╭──

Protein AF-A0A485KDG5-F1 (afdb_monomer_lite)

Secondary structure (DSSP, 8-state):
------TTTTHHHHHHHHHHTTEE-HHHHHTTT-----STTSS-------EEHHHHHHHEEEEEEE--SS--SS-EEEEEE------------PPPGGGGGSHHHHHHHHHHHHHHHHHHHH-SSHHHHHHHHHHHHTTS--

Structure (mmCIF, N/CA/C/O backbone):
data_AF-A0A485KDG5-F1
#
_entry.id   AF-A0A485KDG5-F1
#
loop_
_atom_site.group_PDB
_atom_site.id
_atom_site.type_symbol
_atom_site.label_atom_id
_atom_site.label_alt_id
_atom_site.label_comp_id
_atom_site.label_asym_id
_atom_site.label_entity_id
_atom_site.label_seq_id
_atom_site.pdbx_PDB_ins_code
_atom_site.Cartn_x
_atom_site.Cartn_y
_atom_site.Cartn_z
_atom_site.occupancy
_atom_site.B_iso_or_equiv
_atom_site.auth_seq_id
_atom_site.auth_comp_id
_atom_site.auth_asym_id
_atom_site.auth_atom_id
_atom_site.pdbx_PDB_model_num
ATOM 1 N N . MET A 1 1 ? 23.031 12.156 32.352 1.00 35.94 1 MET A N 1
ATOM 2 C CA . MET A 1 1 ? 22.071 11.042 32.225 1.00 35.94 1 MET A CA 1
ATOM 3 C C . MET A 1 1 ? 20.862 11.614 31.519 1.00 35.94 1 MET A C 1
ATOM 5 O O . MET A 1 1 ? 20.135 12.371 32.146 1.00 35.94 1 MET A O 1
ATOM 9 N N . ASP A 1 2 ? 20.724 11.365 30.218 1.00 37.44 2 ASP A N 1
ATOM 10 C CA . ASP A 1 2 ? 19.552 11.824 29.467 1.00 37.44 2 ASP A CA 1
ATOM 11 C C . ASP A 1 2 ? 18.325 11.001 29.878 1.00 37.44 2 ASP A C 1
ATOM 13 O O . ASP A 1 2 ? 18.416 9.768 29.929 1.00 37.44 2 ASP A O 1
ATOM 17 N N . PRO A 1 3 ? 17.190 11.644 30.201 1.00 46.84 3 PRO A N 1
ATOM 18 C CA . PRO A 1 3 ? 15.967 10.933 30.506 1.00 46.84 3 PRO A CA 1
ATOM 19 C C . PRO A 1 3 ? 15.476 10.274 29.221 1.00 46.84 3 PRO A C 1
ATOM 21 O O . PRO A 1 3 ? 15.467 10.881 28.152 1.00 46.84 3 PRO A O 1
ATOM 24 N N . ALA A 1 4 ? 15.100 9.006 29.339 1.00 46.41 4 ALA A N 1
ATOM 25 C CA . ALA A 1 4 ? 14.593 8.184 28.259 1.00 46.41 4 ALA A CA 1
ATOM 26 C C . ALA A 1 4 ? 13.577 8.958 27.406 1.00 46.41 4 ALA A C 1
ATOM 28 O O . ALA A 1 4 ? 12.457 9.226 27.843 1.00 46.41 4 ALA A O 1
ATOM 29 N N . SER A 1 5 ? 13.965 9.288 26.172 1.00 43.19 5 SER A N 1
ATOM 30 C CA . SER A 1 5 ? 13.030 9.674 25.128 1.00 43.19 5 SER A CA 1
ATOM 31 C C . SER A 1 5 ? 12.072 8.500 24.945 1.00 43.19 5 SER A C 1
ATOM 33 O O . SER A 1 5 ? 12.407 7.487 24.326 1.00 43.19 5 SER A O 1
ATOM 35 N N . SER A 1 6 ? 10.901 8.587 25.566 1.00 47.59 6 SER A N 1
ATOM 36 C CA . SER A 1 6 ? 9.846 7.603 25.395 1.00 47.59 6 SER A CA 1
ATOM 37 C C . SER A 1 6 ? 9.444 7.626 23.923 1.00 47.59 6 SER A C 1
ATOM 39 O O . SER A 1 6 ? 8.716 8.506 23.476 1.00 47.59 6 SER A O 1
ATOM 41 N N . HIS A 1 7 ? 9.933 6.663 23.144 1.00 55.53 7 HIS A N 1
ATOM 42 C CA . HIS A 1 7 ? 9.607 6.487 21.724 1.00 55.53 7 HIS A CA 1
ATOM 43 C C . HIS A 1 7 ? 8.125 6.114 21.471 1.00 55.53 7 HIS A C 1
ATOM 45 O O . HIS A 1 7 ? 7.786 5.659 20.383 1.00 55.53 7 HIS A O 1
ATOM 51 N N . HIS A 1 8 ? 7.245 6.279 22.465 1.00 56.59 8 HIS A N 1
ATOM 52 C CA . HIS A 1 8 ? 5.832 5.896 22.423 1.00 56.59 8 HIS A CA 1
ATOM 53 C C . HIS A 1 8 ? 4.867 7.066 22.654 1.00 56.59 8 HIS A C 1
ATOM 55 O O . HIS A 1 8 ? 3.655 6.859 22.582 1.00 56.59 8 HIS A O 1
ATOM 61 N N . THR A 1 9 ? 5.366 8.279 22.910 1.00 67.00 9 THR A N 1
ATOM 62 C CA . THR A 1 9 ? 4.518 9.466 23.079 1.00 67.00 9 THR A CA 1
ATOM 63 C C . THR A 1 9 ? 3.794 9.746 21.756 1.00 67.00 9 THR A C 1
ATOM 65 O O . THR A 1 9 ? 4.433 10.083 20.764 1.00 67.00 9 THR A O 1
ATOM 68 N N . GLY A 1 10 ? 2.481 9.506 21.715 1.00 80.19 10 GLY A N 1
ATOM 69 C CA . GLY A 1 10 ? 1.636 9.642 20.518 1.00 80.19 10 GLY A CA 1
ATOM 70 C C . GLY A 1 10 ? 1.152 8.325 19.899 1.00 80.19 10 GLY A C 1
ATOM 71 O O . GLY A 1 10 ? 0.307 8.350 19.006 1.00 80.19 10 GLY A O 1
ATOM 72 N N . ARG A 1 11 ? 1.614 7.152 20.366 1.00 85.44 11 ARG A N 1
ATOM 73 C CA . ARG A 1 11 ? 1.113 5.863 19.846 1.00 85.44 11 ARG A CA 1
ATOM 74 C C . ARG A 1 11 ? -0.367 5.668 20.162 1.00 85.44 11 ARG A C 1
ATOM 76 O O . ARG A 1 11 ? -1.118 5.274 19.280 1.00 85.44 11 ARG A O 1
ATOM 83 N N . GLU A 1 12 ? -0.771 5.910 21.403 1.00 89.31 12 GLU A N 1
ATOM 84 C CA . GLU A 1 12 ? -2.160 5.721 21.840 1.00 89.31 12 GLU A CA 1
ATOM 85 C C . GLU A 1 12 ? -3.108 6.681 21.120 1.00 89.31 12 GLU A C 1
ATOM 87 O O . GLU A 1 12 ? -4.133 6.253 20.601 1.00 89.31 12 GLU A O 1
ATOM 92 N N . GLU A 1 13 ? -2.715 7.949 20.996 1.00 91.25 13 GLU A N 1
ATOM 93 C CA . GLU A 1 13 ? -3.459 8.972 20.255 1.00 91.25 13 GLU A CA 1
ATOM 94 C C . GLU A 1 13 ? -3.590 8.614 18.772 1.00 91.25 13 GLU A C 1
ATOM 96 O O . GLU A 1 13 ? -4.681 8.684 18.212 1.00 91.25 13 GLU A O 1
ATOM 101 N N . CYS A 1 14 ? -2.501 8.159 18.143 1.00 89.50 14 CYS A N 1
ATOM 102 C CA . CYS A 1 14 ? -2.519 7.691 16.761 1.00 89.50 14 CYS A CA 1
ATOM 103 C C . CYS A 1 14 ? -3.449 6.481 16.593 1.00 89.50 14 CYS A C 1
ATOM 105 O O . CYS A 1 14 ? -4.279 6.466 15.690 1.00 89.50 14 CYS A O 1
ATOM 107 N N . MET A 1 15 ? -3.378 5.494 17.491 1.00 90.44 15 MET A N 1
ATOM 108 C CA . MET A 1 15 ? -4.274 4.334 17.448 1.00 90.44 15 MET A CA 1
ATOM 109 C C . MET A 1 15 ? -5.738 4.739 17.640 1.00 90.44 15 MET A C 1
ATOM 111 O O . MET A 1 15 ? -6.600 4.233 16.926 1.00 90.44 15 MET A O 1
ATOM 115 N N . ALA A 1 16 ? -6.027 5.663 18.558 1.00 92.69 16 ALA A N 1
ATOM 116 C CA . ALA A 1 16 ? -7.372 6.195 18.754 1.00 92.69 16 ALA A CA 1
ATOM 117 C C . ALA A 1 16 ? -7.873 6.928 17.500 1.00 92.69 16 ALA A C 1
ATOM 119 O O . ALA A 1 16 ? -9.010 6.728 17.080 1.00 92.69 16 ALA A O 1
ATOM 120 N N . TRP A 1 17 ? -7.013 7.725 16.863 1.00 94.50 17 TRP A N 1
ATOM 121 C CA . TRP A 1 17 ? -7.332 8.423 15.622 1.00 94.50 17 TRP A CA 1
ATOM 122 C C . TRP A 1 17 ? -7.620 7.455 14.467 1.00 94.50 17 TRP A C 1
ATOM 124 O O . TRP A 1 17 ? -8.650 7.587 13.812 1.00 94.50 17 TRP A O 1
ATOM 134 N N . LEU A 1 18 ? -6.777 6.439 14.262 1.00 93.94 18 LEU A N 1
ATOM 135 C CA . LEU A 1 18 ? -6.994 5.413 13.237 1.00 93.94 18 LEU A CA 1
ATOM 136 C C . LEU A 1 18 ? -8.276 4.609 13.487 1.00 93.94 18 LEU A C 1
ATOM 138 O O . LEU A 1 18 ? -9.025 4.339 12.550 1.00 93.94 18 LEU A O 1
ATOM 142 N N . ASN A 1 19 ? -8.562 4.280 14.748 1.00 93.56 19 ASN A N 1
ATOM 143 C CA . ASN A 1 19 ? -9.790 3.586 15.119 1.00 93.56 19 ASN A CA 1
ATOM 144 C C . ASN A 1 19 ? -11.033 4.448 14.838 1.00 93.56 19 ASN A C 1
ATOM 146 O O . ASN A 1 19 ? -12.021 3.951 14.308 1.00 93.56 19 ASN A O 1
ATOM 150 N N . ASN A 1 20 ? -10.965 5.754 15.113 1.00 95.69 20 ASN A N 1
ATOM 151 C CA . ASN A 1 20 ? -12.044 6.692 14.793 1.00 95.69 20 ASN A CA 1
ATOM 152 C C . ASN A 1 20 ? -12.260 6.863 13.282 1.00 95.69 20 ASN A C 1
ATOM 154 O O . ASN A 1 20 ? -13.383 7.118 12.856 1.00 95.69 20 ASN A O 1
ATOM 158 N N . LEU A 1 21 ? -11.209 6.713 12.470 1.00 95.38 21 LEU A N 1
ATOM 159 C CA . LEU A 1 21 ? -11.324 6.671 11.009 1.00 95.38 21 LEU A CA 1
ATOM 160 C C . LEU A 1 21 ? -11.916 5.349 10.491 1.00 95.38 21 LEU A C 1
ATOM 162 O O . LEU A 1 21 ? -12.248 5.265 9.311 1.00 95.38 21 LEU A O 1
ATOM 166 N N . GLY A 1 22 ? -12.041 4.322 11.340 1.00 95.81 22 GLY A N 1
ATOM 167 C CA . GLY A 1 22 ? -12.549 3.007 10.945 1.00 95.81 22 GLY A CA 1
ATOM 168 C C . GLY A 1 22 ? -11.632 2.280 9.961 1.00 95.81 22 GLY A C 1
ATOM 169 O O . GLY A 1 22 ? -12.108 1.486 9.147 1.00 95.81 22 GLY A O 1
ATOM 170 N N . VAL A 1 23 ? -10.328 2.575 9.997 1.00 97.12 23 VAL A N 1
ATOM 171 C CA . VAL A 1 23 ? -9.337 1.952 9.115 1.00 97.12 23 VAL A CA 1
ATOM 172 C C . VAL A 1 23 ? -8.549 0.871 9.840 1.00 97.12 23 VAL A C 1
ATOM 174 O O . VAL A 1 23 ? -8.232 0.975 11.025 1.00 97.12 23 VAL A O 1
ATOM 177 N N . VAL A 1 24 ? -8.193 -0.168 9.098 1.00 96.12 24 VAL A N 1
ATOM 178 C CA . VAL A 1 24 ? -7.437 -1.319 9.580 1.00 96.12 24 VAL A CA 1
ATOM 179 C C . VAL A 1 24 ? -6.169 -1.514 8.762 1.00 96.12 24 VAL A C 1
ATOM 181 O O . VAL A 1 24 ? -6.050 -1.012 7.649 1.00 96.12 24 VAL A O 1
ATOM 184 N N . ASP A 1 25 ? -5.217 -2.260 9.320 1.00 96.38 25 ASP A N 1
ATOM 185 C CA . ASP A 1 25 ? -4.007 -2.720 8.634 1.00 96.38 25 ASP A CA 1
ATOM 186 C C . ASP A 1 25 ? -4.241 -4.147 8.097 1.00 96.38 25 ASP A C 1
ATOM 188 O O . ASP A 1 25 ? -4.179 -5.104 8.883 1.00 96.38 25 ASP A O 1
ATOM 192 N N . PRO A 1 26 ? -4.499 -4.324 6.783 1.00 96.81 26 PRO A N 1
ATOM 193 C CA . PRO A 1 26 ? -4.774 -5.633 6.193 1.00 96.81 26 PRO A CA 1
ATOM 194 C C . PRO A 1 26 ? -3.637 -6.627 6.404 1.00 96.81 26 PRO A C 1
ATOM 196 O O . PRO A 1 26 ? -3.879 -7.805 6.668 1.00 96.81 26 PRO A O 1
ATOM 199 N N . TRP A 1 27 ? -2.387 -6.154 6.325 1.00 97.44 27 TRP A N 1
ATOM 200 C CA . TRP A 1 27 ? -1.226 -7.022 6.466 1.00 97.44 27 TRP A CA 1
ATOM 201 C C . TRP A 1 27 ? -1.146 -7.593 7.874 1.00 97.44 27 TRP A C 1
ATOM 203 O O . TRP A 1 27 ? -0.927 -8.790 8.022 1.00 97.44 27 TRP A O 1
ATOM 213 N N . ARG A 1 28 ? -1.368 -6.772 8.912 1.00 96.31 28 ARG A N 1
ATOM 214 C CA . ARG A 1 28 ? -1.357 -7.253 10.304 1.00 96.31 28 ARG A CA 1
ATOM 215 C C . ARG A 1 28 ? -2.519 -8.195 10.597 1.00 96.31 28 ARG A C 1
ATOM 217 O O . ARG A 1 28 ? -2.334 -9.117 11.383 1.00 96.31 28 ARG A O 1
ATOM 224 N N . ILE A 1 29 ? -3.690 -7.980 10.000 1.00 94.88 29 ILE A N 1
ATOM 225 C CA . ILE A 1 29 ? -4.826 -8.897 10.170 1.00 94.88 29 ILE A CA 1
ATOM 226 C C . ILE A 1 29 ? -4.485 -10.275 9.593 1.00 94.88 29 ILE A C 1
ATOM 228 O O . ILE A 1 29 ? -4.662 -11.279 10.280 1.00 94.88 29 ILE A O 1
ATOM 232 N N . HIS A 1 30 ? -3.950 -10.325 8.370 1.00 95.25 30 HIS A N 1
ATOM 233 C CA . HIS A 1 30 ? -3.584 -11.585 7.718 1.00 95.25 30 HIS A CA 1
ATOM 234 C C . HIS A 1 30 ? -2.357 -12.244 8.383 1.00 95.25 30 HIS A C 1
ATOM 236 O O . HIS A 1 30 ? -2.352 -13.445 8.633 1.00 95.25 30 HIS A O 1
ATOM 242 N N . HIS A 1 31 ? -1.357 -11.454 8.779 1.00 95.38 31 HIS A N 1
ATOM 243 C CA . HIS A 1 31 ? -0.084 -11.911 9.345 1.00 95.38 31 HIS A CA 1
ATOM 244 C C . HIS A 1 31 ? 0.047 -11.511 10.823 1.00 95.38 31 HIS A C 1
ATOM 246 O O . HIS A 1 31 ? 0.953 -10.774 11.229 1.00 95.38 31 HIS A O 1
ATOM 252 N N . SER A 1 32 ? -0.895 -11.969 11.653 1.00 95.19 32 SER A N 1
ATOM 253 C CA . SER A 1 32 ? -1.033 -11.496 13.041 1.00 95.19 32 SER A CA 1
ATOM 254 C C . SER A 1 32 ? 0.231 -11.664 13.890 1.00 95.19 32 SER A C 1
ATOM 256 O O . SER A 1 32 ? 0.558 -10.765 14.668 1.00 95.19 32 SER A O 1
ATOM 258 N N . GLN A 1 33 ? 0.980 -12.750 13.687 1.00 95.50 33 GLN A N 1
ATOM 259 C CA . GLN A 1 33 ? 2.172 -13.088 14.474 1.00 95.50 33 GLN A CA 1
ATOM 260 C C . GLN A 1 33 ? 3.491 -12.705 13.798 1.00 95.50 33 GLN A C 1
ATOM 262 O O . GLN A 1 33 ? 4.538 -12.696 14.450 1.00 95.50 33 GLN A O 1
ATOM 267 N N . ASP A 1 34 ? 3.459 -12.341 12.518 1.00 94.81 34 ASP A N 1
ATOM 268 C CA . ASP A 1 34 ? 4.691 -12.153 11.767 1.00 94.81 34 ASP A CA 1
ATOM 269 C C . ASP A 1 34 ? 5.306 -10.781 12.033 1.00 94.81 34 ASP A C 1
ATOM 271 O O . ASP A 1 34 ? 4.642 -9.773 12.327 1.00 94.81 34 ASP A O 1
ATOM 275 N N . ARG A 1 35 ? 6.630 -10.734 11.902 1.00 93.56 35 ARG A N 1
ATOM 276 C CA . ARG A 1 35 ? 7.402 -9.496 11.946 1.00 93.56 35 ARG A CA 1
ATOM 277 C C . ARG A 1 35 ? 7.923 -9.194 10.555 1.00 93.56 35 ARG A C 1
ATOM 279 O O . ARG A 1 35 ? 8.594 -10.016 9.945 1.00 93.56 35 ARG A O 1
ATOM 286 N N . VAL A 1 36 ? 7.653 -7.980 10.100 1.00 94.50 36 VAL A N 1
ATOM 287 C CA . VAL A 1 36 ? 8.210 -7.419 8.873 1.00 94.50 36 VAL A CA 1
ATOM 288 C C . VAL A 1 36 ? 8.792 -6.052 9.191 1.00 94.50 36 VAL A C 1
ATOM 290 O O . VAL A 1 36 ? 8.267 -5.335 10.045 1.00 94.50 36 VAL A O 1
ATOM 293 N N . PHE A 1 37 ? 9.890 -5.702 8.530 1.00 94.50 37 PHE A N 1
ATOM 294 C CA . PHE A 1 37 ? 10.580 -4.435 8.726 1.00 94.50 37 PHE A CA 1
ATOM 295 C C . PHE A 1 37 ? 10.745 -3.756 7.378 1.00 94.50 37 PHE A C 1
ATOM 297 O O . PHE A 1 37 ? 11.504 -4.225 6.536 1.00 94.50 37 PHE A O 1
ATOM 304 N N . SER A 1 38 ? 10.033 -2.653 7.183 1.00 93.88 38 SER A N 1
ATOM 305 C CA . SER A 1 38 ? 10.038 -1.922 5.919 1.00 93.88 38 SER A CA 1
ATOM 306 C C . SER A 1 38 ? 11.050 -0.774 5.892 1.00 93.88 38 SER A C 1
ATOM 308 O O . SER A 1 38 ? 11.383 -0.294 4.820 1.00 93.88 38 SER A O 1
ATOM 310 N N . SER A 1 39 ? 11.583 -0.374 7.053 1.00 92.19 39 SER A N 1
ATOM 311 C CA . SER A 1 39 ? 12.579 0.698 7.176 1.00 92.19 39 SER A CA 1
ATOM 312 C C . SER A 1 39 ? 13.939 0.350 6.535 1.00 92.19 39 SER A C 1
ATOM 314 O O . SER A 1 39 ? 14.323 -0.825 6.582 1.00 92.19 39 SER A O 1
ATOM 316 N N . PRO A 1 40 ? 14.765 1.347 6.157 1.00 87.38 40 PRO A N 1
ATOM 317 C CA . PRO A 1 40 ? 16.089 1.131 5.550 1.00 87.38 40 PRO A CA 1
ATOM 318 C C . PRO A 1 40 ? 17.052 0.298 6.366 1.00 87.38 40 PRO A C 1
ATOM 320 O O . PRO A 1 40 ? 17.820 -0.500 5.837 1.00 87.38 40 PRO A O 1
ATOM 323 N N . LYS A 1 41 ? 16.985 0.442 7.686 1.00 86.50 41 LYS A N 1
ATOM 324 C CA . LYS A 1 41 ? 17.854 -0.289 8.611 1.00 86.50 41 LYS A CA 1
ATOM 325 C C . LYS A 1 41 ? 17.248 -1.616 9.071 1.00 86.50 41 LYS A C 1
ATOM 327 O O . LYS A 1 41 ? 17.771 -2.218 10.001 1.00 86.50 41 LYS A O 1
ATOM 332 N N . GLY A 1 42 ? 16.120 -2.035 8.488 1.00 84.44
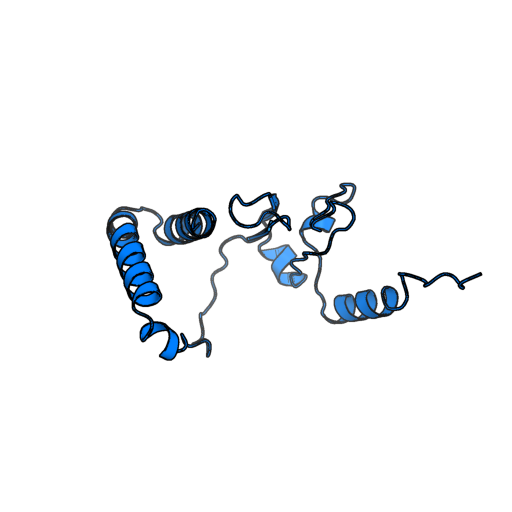 42 GLY A N 1
ATOM 333 C CA . GLY A 1 42 ? 15.433 -3.282 8.836 1.00 84.44 42 GLY A CA 1
ATOM 334 C C . GLY A 1 42 ? 15.005 -3.365 10.303 1.00 84.44 42 GLY A C 1
ATOM 335 O O . GLY A 1 42 ? 14.920 -4.457 10.850 1.00 84.44 42 GLY A O 1
ATOM 336 N N . LYS A 1 43 ? 14.774 -2.220 10.959 1.00 88.88 43 LYS A N 1
ATOM 337 C CA . LYS A 1 43 ? 14.497 -2.156 12.401 1.00 88.88 43 LYS A CA 1
ATOM 338 C C . LYS A 1 43 ? 13.017 -1.968 12.718 1.00 88.88 43 LYS A C 1
ATOM 340 O O . LYS A 1 43 ? 12.540 -2.465 13.735 1.00 88.88 43 LYS A O 1
ATOM 345 N N . TYR A 1 44 ? 12.293 -1.251 11.863 1.00 90.06 44 TYR A N 1
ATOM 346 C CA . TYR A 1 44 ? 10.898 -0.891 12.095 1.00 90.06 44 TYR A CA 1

╰──

HOW TO COMPLETE THIS TASK
Reproduce word for word the material above, beginning with the line that contains "ATOM 258 N N" and ending with the line that contains "ATOM 276 C CA".

SOLUTION TO THE PROBLEM
ATOM 258 N N . GLN A 1 33 ? 0.980 -12.750 13.687 1.00 95.50 33 GLN A N 1
ATOM 259 C CA . GLN A 1 33 ? 2.172 -13.088 14.474 1.00 95.50 33 GLN A CA 1
ATOM 260 C C . GLN A 1 33 ? 3.491 -12.705 13.798 1.00 95.50 33 GLN A C 1
ATOM 262 O O . GLN A 1 33 ? 4.538 -12.696 14.450 1.00 95.50 33 GLN A O 1
ATOM 267 N N . ASP A 1 34 ? 3.459 -12.341 12.518 1.00 94.81 34 ASP A N 1
ATOM 268 C CA . ASP A 1 34 ? 4.691 -12.153 11.767 1.00 94.81 34 ASP A CA 1
ATOM 269 C C . ASP A 1 34 ? 5.306 -10.781 12.033 1.00 94.81 34 ASP A C 1
ATOM 271 O O . ASP A 1 34 ? 4.642 -9.773 12.327 1.00 94.81 34 ASP A O 1
ATOM 275 N N . ARG A 1 35 ? 6.630 -10.734 11.902 1.00 93.56 35 ARG A N 1
ATOM 276 C CA . ARG A 1 35 ? 7.402 -9.496 11.946 1.00 93.56 35 ARG A CA 1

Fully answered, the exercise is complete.